Mr. Assistant Attorney General John Q. Thompson and Mr. Franklin W. Collins for the United States.

*498 MR. JUSTICE BREWER delivered the opinion of the court.

On September 24, 1896, the appellant entered into a contract with the United States for the building of an ironclad, afterwards known as the "Alabama." The contract was authorized by act of Congress of June 10, 1896, c. 399, c. 29 Stat. 361, 378. Under this act and that of August 3, 1886, c. 849, 24 Stat. 215, to which it refers, the Secretary of the Navy was charged with the duty of supervising the contract on behalf of the United States. After the completion of the vessel and the payment of the stipulated amount there was something asserted to be due to the building company as unliquidated damages on account of extra work caused by the United States, for which it brought suit in the Court of Claims. That *499 court found the amount to be $49,792.66. Relying upon the decision of this court in a case between the same parties for also the building of an ironclad, the "Indiana," United States v. Wm. Cramp & Sons Co., 206 U.S. 118, the Court of Claims rendered judgment for the defendant. The controversy in this, as in the prior case, turns upon the effect of a release. In that it was in this form:

"The William Cramp and Sons Ship and Engine Building Company, represented by me, Charles H. Cramp, president of said corporation, does hereby for itself and its successors and assigns, and its legal representative, remise, release and forever discharge the United States of and from all and all manner of debts, dues, sum and sums of money, accounts, reckonings, claims, and demands whatsoever, in law or in equity, for or by reason of, or on account of, the construction of said vessel under the contract aforesaid."

Here the same terms of release are used, but they are followed by this proviso:

"Provided, that this release shall not be taken to include claims arising under the said contract other than those which the Secretary of the Navy had jurisdiction to entertain."

That release was executed on May 18, 1896; this on April 19, 1901. We held that the former release settled all disputes between the parties as to claims "under or by virtue" of the contract. Evidently the proviso was incorporated with the purpose of accomplishing some change in the effect of the release. That purpose is disclosed by prior correspondence. On February 13, 1901, the Secretary of the Navy, answering a letter enclosing a claim for extra work of $66,973.23, writes:

"I have to state that while, from a casual consideration of the matter, it might seem proper that the papers should be referred to the bureaus concerned for examination and report, it appears, after a careful consideration of the subject, that the claim, being for unliquidated damages, is of a kind the department has no authority under the law to entertain."

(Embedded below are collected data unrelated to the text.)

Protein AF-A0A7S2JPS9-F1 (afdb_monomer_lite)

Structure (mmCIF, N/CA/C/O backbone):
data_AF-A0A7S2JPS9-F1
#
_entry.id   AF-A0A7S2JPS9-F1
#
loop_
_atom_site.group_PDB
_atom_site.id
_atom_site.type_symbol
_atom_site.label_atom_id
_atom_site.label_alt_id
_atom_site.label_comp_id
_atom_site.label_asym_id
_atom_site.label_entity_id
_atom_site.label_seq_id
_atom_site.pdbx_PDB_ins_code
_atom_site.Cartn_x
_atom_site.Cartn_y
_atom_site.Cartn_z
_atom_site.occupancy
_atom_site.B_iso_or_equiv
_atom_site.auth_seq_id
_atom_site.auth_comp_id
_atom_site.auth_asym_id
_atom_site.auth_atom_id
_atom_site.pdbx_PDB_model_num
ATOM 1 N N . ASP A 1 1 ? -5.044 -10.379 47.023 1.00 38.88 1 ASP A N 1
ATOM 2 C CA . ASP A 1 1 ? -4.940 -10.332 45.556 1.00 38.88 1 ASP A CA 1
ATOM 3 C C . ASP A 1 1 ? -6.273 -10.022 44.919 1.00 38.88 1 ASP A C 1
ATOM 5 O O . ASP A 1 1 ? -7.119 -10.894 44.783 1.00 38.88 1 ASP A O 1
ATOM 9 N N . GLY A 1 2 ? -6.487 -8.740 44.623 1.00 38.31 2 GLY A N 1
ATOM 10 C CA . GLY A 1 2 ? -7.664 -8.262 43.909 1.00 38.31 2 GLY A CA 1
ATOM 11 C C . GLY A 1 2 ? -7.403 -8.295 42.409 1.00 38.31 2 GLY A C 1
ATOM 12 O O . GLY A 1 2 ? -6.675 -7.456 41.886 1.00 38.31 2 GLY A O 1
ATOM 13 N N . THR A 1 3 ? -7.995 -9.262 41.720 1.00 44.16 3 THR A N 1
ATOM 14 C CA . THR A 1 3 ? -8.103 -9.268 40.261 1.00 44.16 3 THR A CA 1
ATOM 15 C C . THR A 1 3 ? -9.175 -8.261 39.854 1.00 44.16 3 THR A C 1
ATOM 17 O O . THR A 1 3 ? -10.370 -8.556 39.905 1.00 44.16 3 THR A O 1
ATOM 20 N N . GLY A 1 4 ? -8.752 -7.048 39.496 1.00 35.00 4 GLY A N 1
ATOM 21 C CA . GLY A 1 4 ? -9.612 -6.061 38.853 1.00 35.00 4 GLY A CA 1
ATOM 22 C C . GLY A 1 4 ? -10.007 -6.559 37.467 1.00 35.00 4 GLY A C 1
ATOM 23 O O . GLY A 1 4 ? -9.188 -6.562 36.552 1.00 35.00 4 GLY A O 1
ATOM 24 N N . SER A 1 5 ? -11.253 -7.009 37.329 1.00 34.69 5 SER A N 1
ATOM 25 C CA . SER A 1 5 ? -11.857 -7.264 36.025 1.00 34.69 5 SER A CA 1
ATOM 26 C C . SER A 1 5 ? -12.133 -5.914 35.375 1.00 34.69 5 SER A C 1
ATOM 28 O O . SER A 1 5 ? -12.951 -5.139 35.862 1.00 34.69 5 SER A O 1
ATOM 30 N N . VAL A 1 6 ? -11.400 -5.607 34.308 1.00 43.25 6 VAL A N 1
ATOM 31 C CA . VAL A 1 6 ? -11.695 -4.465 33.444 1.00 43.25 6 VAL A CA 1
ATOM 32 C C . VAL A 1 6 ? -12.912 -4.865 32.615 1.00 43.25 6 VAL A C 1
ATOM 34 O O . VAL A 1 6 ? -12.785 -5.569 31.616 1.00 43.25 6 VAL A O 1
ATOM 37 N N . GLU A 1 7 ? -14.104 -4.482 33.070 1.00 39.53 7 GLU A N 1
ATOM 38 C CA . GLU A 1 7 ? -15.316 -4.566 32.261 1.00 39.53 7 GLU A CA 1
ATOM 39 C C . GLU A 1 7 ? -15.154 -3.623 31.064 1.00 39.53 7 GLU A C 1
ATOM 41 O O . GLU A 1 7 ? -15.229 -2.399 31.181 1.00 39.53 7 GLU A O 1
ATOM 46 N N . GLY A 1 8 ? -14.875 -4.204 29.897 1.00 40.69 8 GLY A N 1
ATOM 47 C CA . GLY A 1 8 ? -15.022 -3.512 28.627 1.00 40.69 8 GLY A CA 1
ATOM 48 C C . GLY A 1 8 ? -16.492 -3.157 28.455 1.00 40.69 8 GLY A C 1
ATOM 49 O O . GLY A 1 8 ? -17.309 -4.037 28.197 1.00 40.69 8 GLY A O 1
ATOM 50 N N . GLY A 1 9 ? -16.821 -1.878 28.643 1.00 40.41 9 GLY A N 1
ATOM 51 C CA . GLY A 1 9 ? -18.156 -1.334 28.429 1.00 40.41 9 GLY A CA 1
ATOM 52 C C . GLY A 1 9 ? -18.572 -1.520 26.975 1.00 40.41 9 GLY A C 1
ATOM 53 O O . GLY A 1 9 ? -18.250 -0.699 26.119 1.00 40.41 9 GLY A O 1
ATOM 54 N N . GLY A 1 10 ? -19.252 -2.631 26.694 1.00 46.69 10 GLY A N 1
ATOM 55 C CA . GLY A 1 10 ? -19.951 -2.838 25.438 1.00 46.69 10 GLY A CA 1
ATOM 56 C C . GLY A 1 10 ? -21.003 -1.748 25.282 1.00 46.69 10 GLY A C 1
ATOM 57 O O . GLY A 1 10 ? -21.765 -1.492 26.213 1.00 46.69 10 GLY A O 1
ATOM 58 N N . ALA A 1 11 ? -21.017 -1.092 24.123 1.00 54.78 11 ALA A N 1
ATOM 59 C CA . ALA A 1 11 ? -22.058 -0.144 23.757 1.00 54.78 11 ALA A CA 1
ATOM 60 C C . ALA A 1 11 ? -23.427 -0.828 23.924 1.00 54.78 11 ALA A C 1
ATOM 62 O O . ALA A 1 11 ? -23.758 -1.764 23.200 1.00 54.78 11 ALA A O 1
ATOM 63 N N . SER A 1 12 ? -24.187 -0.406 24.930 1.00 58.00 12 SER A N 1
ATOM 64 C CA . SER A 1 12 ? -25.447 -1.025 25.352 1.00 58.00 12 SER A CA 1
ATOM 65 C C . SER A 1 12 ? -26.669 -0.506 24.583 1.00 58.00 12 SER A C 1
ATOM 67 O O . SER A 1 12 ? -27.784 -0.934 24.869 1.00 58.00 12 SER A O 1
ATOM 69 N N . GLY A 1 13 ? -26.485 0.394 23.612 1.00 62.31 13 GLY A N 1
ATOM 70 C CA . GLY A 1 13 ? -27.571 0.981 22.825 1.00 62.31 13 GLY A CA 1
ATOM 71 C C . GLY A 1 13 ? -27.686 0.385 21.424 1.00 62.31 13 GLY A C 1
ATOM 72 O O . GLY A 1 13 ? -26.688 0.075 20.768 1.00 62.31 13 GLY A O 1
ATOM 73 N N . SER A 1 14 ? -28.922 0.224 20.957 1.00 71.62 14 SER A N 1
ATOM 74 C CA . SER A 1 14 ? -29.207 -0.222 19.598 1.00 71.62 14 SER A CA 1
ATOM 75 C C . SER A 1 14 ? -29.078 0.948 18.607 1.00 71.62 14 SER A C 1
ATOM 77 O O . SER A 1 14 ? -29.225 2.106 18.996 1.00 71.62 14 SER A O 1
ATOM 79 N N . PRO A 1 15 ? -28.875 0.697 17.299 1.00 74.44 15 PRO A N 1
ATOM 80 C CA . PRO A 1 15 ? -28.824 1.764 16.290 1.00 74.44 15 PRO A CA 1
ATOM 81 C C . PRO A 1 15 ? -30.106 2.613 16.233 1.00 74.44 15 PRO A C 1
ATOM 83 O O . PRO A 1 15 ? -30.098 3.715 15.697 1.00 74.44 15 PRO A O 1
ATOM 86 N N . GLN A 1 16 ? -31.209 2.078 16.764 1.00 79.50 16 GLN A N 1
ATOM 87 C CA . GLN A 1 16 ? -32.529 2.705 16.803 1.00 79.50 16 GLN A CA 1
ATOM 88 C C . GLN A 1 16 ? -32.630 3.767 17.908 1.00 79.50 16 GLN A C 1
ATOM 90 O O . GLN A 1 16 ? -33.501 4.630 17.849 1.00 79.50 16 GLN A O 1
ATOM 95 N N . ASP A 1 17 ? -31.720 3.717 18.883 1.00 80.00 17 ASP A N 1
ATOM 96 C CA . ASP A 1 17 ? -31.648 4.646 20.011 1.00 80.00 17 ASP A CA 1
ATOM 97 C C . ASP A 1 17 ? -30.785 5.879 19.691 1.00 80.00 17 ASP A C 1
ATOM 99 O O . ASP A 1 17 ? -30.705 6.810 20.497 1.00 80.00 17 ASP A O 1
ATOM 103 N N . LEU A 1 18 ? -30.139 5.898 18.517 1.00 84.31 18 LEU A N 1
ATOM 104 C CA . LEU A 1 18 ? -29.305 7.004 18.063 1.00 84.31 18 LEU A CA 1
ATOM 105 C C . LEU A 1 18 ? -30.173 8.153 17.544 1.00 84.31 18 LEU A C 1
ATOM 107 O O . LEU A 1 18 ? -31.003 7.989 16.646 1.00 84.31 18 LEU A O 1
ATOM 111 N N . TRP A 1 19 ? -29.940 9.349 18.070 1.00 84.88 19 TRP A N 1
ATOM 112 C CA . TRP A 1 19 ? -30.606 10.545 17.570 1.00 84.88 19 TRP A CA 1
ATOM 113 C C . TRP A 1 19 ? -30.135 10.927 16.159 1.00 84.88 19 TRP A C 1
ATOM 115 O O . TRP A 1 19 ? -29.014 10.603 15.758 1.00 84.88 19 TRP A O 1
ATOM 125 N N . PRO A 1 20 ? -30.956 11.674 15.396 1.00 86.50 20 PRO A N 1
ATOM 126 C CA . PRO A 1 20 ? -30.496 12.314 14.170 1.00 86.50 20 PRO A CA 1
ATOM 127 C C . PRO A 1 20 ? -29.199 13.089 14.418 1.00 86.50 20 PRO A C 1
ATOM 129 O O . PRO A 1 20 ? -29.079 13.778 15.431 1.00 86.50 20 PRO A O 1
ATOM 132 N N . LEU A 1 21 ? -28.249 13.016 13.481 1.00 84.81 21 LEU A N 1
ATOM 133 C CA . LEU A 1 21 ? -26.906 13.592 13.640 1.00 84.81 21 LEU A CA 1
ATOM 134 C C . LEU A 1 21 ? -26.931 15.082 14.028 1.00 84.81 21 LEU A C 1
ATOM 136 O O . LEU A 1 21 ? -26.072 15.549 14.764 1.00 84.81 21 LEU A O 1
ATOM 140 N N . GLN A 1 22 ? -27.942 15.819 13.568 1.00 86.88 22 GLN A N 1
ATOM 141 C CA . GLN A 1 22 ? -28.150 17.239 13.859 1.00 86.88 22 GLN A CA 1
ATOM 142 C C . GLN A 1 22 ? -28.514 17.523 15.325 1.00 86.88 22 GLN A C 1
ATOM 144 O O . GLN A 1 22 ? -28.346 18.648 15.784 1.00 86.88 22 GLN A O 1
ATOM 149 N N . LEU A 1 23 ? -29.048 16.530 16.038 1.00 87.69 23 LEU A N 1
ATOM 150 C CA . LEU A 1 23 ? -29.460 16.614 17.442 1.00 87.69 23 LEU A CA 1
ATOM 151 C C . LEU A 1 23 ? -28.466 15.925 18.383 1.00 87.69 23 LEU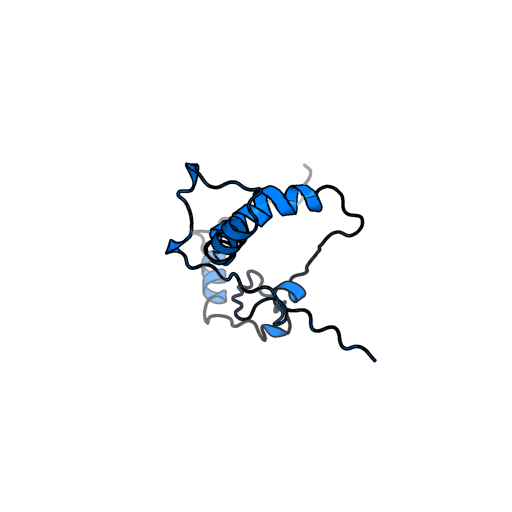 A C 1
ATOM 153 O O . LEU A 1 23 ? -28.621 16.000 19.600 1.00 87.69 23 LEU A O 1
ATOM 157 N N . LEU A 1 24 ? -27.455 15.252 17.832 1.00 88.44 24 LEU A N 1
ATOM 158 C CA . LEU A 1 24 ? -26.445 14.548 18.602 1.00 88.44 24 LEU A CA 1
ATOM 159 C C . LEU A 1 24 ? -25.588 15.543 19.397 1.00 88.44 24 LEU A C 1
ATOM 161 O O . LEU A 1 24 ? -24.970 16.444 18.831 1.00 88.44 24 LEU A O 1
ATOM 165 N N . ASN A 1 25 ? -25.515 15.350 20.714 1.00 88.56 25 ASN A N 1
ATOM 166 C CA . ASN A 1 25 ? -24.638 16.123 21.588 1.00 88.56 25 ASN A CA 1
ATOM 167 C C . ASN A 1 25 ? -23.320 15.359 21.818 1.00 88.56 25 ASN A C 1
ATOM 169 O O . ASN A 1 25 ? -23.353 14.305 22.450 1.00 88.56 25 ASN A O 1
ATOM 173 N N . PRO A 1 26 ? -22.152 15.889 21.406 1.00 88.25 26 PRO A N 1
ATOM 174 C CA . PRO A 1 26 ? -20.859 15.230 21.620 1.00 88.25 26 PRO A CA 1
ATOM 175 C C . PRO A 1 26 ? -20.489 14.989 23.093 1.00 88.25 26 PRO A C 1
ATOM 177 O O . PRO A 1 26 ? -19.617 14.173 23.379 1.00 88.25 26 PRO A O 1
ATOM 180 N N . ASN A 1 27 ? -21.126 15.696 24.033 1.00 91.75 27 ASN A N 1
ATOM 181 C CA . ASN A 1 27 ? -20.908 15.506 25.470 1.00 91.75 27 ASN A CA 1
ATOM 182 C C . ASN A 1 27 ? -21.768 14.378 26.068 1.00 91.75 27 ASN A C 1
ATOM 184 O O . ASN A 1 27 ? -21.563 14.006 27.224 1.00 91.75 27 ASN A O 1
ATOM 188 N N . ASP A 1 28 ? -22.730 13.843 25.311 1.00 91.88 28 ASP A N 1
ATOM 189 C CA . ASP A 1 28 ? -23.541 12.700 25.726 1.00 91.88 28 ASP A CA 1
ATOM 190 C C . ASP A 1 28 ? -22.779 11.398 25.446 1.00 91.88 28 ASP A C 1
ATOM 192 O O . ASP A 1 28 ? -22.660 10.939 24.308 1.00 91.88 28 ASP A O 1
ATOM 196 N N . ARG A 1 29 ? -22.226 10.809 26.510 1.00 89.31 29 ARG A N 1
ATOM 197 C CA . ARG A 1 29 ? -21.380 9.613 26.409 1.00 89.31 29 ARG A CA 1
ATOM 198 C C . ARG A 1 29 ? -22.156 8.385 25.938 1.00 89.31 29 ARG A C 1
ATOM 200 O O . ARG A 1 29 ? -21.575 7.567 25.234 1.00 89.31 29 ARG A O 1
ATOM 207 N N . GLU A 1 30 ? -23.433 8.259 26.290 1.00 89.00 30 GLU A N 1
ATOM 208 C CA . GLU A 1 30 ? -24.254 7.108 25.899 1.00 89.00 30 GLU A CA 1
ATOM 209 C C . GLU A 1 30 ? -24.501 7.129 24.387 1.00 89.00 30 GLU A C 1
ATOM 211 O O . GLU A 1 30 ? -24.192 6.166 23.684 1.00 89.00 30 GLU A O 1
ATOM 216 N N . GLN A 1 31 ? -24.942 8.275 23.859 1.00 89.62 31 GLN A N 1
ATOM 217 C CA . GLN A 1 31 ? -25.146 8.464 22.419 1.00 89.62 31 GLN A CA 1
ATOM 218 C C . GLN A 1 31 ? -23.835 8.328 21.629 1.00 89.62 31 GLN A C 1
ATOM 220 O O . GLN A 1 31 ? -23.802 7.694 20.571 1.00 89.62 31 GLN A O 1
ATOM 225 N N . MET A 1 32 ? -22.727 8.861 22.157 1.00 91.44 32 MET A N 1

To which the company replied, suggesting this proviso:

*500 "Provided, That nothing herein shall operate as a waiver of this company's right to sue for and recover judgment in the Court of Claims for damages incurred or losses sustained by the company in the prosecution of the contract work which were occasioned by delays or defaults on the part of the United States" —

and adding, in response to the statement of the Secretary, "that the claim being for unliquidated damages, is of a kind the department has no authority under the law to entertain;" that the act of March 3, 1887, c. 359, 24 Stat. 505, known as the "Tucker Act," vests the Court of Claims with jurisdiction to hear and determine such claims. Some further correspondence followed between the parties, which culminated in a letter from the company, enclosing the release as finally executed, and saying:

"This (release) contains a clause which excepts from the operation of the release claims arising under the contract, which you, as Secretary of the Navy, had not jurisdiction to entertain."

It is well understood that executive officers are not authorized to entertain and settle claims for unliquidated damages. Opinion of Attorney General Taney, in which he says:

"If the navy commissioners have refused to take the bread from Mr. Stiles, according to their contract, when he had prepared it of the quality called for by the agreement, it is not in the power of the executive branch of the Government to liquidate and pay the damages he may have sustained. If he has been damnified by the officers of the Government, Congress alone can redress the injury." (Opinions, ed. 1841, p. 882); McKee v. United States, 12 C. Cls. 504, 555-558.

In Power v. United States, 18 C. Cls. 263, 275, the court thus discussed the matter:

"The Secretary of the Interior concurred in the opinion that the claimant was equitably entitled to damages, and that he should be invited to furnish proof of the extent of his injury; but did not agree that the damages could be adjusted in *501 the department. He proposed to submit the case to Congress.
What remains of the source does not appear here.